Players often talk about making a fresh start when landing in a new country, but rarely could that have been more relevant than for Elijah Taylor at Salford.
The 30-year-old loose forward has made over 180 NRL appearances with Wests Tigers, Penrith Panthers and New Zealand Warriors.
But during that time his then manager Ian Miles was using a business account of Taylor’s to spend money on overseas holidays, gifts for his wife, motorbikes, restaurants, clothing and furniture.
Miles was found to have made 937 unauthorised transactions over a four-year period by a New Zealand High Court judge when details of the case emerged in late December.
Along with damages and fines, Miles was ordered to repay Taylor almost £200,000, although he declared bankruptcy two weeks earlier and is not expected to meet those payments.
It’s a saga that played out for four years out of the public eye before it reached court, and one that Taylor is glad to have put behind him.
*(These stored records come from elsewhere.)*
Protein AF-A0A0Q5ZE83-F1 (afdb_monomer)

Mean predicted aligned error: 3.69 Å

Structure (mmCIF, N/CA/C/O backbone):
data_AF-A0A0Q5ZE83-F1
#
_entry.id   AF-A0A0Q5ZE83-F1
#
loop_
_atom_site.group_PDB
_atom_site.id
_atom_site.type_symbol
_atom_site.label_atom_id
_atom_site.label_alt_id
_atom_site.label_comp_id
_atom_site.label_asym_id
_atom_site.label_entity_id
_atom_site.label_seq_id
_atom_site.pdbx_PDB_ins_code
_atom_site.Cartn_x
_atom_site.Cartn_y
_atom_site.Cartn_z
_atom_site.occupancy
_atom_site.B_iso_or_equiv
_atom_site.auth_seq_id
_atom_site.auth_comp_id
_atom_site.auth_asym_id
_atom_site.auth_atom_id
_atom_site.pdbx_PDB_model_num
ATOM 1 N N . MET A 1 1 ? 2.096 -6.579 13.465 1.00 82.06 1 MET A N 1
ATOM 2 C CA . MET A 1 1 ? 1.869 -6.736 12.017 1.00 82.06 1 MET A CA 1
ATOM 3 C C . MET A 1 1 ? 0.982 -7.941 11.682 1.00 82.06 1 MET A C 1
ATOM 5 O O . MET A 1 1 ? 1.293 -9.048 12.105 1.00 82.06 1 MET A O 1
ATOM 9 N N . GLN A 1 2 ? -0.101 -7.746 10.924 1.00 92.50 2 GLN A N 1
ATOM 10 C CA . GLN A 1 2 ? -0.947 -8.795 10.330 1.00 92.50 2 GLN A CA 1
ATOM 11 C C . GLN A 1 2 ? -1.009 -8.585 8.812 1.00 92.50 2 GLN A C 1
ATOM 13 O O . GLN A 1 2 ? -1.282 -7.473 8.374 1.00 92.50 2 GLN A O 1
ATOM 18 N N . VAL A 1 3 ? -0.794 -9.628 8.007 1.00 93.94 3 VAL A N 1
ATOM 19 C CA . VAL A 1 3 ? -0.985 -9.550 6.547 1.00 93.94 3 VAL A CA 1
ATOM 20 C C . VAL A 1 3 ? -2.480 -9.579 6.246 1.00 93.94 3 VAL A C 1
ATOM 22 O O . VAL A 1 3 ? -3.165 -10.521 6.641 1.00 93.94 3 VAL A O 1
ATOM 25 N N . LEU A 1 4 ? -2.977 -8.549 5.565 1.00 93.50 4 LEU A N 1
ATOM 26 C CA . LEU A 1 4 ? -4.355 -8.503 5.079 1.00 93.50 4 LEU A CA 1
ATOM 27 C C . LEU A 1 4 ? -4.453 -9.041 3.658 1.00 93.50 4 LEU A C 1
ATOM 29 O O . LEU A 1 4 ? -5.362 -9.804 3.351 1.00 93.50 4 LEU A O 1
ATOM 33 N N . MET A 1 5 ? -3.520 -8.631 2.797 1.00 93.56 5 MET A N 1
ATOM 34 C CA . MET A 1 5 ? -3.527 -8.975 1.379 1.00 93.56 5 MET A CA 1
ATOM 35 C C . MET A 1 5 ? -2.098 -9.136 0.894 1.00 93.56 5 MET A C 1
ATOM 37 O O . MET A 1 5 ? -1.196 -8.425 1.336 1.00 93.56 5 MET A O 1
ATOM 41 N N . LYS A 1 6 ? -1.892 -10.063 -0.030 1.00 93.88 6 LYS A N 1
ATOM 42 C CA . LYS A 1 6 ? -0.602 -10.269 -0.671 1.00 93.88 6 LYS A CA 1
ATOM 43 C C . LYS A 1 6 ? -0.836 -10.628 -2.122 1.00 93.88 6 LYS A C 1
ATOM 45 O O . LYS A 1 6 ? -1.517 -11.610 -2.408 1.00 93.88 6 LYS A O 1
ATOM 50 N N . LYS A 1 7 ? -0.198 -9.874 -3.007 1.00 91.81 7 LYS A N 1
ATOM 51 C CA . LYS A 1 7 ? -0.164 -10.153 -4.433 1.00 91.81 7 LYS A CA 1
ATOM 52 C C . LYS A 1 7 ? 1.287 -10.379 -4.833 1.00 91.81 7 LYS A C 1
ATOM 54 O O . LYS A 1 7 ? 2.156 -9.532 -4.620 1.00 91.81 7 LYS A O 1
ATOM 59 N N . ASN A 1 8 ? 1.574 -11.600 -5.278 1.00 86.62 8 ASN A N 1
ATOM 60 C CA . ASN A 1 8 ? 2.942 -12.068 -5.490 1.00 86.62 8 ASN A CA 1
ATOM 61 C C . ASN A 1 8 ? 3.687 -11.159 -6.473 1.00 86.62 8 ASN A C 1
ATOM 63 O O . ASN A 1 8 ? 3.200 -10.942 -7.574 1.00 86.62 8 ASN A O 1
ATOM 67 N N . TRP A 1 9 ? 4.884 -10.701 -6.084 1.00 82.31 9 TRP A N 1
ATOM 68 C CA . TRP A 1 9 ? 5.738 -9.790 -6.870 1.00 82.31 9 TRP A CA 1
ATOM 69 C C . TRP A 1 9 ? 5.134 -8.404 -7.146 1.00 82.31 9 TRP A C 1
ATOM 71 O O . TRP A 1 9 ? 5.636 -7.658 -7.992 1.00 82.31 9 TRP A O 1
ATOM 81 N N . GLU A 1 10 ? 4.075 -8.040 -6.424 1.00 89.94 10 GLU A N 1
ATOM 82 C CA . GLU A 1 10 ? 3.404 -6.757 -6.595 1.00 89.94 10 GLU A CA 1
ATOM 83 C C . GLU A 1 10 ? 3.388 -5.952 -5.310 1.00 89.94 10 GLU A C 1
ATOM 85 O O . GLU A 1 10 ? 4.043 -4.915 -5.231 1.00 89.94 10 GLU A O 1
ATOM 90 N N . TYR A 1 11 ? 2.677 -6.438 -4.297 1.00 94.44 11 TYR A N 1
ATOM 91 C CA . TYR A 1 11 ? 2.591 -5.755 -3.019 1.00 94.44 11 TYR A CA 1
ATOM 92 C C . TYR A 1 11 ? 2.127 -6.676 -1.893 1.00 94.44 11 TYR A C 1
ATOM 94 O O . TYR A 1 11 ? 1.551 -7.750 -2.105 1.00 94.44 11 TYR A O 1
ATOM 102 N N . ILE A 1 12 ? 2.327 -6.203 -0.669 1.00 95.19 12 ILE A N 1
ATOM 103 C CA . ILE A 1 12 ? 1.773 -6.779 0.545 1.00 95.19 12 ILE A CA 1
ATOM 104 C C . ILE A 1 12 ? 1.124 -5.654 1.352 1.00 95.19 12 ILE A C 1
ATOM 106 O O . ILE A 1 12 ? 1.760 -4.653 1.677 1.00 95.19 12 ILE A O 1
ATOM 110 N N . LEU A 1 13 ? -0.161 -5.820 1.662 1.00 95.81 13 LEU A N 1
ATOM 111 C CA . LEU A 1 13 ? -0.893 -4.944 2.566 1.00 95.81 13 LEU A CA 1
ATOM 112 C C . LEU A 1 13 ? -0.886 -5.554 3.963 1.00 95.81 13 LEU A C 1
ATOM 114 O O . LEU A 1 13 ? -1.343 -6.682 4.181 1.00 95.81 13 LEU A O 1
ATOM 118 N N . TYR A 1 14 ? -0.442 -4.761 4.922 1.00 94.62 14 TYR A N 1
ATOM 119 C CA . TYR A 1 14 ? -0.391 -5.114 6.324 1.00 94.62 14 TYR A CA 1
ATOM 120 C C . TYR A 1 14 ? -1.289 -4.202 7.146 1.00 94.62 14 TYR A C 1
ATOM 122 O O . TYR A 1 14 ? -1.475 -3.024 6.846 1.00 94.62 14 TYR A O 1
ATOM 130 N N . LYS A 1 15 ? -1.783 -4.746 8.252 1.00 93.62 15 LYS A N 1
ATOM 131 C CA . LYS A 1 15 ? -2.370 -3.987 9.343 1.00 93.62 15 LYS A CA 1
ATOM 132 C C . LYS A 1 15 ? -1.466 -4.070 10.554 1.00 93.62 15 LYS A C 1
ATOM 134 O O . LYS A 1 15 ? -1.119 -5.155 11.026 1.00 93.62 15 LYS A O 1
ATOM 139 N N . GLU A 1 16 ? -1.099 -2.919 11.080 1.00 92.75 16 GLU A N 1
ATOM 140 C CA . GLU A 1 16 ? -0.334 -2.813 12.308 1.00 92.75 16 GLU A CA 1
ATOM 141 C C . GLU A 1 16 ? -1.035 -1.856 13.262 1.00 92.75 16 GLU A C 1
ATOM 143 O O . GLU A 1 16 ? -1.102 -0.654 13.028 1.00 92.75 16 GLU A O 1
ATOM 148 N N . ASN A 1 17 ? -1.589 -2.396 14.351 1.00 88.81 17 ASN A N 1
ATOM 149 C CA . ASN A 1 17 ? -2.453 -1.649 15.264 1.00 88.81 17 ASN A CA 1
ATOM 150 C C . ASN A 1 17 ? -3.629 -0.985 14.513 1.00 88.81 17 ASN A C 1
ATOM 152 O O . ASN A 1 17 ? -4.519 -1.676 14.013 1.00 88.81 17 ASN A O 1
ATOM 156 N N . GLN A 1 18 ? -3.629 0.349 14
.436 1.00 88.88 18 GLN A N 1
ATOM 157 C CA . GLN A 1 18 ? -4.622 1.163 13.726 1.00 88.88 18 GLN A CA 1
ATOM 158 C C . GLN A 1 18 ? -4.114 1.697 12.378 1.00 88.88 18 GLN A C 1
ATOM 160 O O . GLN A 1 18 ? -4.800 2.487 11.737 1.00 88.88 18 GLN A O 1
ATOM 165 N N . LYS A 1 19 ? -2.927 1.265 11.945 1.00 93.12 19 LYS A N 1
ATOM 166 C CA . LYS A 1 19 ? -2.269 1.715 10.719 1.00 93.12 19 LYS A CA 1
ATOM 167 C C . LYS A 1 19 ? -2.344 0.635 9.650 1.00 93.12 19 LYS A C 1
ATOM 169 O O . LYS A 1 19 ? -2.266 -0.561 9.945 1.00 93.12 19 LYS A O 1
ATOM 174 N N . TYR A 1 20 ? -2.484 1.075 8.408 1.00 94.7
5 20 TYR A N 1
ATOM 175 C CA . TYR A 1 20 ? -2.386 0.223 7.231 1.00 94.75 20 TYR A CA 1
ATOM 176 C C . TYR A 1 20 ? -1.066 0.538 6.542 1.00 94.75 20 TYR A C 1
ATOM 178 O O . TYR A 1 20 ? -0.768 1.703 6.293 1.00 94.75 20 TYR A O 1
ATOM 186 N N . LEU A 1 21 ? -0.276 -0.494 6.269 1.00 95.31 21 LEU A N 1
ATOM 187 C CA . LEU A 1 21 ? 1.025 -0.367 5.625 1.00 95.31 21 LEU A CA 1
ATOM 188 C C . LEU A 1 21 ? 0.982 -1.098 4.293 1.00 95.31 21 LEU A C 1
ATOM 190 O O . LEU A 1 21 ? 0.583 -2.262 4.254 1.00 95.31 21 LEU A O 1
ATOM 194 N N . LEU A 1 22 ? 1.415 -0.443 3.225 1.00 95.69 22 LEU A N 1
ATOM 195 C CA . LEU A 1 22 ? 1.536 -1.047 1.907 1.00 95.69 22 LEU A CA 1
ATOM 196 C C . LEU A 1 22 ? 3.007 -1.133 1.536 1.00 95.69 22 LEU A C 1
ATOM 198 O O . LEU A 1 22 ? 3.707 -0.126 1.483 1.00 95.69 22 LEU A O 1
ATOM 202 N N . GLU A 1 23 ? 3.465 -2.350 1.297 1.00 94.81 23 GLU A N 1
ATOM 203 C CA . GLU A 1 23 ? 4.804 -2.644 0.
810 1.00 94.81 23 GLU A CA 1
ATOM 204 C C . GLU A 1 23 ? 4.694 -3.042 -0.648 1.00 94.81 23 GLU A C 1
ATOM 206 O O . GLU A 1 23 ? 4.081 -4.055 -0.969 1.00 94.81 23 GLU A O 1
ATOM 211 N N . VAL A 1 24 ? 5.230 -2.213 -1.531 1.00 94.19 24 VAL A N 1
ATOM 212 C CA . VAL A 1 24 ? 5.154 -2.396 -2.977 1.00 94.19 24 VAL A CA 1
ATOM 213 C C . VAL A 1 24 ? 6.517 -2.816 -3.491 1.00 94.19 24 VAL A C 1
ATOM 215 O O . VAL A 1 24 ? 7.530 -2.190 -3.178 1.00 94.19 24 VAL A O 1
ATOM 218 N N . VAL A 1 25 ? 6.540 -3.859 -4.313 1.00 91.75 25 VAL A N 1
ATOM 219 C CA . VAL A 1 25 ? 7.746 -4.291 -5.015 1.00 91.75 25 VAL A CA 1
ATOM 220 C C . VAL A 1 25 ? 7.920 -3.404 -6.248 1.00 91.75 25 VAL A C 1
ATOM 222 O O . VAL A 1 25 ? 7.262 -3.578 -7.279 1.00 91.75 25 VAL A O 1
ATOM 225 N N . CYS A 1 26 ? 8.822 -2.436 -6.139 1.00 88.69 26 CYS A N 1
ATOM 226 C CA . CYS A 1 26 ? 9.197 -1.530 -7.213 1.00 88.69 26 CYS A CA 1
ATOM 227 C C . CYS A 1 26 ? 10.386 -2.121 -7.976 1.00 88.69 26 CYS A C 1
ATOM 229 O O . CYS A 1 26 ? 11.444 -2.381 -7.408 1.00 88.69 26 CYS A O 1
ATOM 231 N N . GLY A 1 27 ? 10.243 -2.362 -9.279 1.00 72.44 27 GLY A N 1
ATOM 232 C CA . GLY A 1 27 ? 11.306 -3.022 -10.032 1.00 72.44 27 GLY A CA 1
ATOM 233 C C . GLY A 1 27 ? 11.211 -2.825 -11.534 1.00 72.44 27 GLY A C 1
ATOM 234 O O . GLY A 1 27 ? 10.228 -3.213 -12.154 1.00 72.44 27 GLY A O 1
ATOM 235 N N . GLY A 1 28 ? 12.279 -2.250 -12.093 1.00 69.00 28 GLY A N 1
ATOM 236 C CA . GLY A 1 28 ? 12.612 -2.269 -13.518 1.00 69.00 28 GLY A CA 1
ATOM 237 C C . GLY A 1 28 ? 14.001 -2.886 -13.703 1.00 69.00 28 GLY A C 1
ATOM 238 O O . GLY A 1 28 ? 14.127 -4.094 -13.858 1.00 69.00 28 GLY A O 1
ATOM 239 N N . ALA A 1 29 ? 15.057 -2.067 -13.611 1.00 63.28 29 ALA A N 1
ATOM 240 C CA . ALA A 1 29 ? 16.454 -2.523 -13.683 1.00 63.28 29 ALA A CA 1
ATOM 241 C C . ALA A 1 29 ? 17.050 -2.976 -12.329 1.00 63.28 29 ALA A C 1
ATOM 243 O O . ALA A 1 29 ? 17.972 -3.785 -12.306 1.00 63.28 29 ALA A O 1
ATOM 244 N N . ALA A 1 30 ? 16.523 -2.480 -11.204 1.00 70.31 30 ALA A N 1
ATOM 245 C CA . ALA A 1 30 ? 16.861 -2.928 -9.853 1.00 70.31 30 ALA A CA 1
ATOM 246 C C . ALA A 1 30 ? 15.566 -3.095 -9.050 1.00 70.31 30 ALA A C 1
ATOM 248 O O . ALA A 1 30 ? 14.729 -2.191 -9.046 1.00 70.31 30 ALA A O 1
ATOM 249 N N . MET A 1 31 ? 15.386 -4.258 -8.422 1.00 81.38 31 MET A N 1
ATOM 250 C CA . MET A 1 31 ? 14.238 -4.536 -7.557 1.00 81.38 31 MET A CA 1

“It was a massive shock when I first found out and extremely disappointing,” Taylor explained.
“It took from 2017 to last year just to get it to court and was always at the back of my mind, even though nobody else knew.
“It’s been good to get out of Sydney and start a new chapter of my life.”
That will come with the ambitious Red Devils, who have already impressed the New Zealand international since he landed in this country earlier this month.
“I spoke to Tommy Leuluai and Suaia Matagi, and they said that Salford are a club that’s on the rise and have played in some big games of late,” Taylor said.
“I think I can help the club and the team and that’s the challenge I’ve come here for.
“I’m really looking forward to the opportunity. It’s not one of the traditionally big clubs but hopefully we can consistently be making finals.
“ I can’t wait to work with Rich (Marshall), he’s a great young coach.
“There are a lot of young players here that hopefully I can pass my experience on to and provide some leadership.
“Salford have a strong team and a great coaching and medical staff, which these days is vital for the success of a football club.
“There’s good leadership at the club in Ian Blease, and there’s a group of hard working lads.
“We’re going through pre-season now and they are long days and extremely hard. In fact it’s probably harder than what the Tigers’ training was.”
Off the field, Taylor recently completed his commercial pilot training, meaning that he could actually fly the Red Devils to play the Catalans this season, although he says there have been no such offers yet.
He said: “It took me 15 months to go from not flying at all to being a fully qualified commercial pilot.
“After training at the Tigers I would go home and study by myself, and whenever I had a day off I’d clock the hours up.
“The flying is the easy part, it’s the exams and performance charts that are really difficult, and there’s a lot of air law and heaps about the weather.
“There were seven exams I needed to pass and it was a grind at times, but I’m glad I’ve finished now.
“The plan is to be a commercial pilot once I’ve finished playing, although it’s probably not the best time at the moment because, with Covid, the industry has been crippled.”
Back on the playing front, Taylor admits that selection for the New Zealand World Cup squad under his Wests Tigers coach Michael Maguire is definitely a target, but he has more pressing goals first.
He added: “Playing for the Kiwis is always at the back of my mind because it’s the pinnacle, I love pulling on the black jersey and doing the haka.
“I’m not sure how the Kiwi selectors will look at it, so we’ll see. But first I’m setting my sights on my first game at Salford and earning my team-mates’ and coaching staff’s respect.”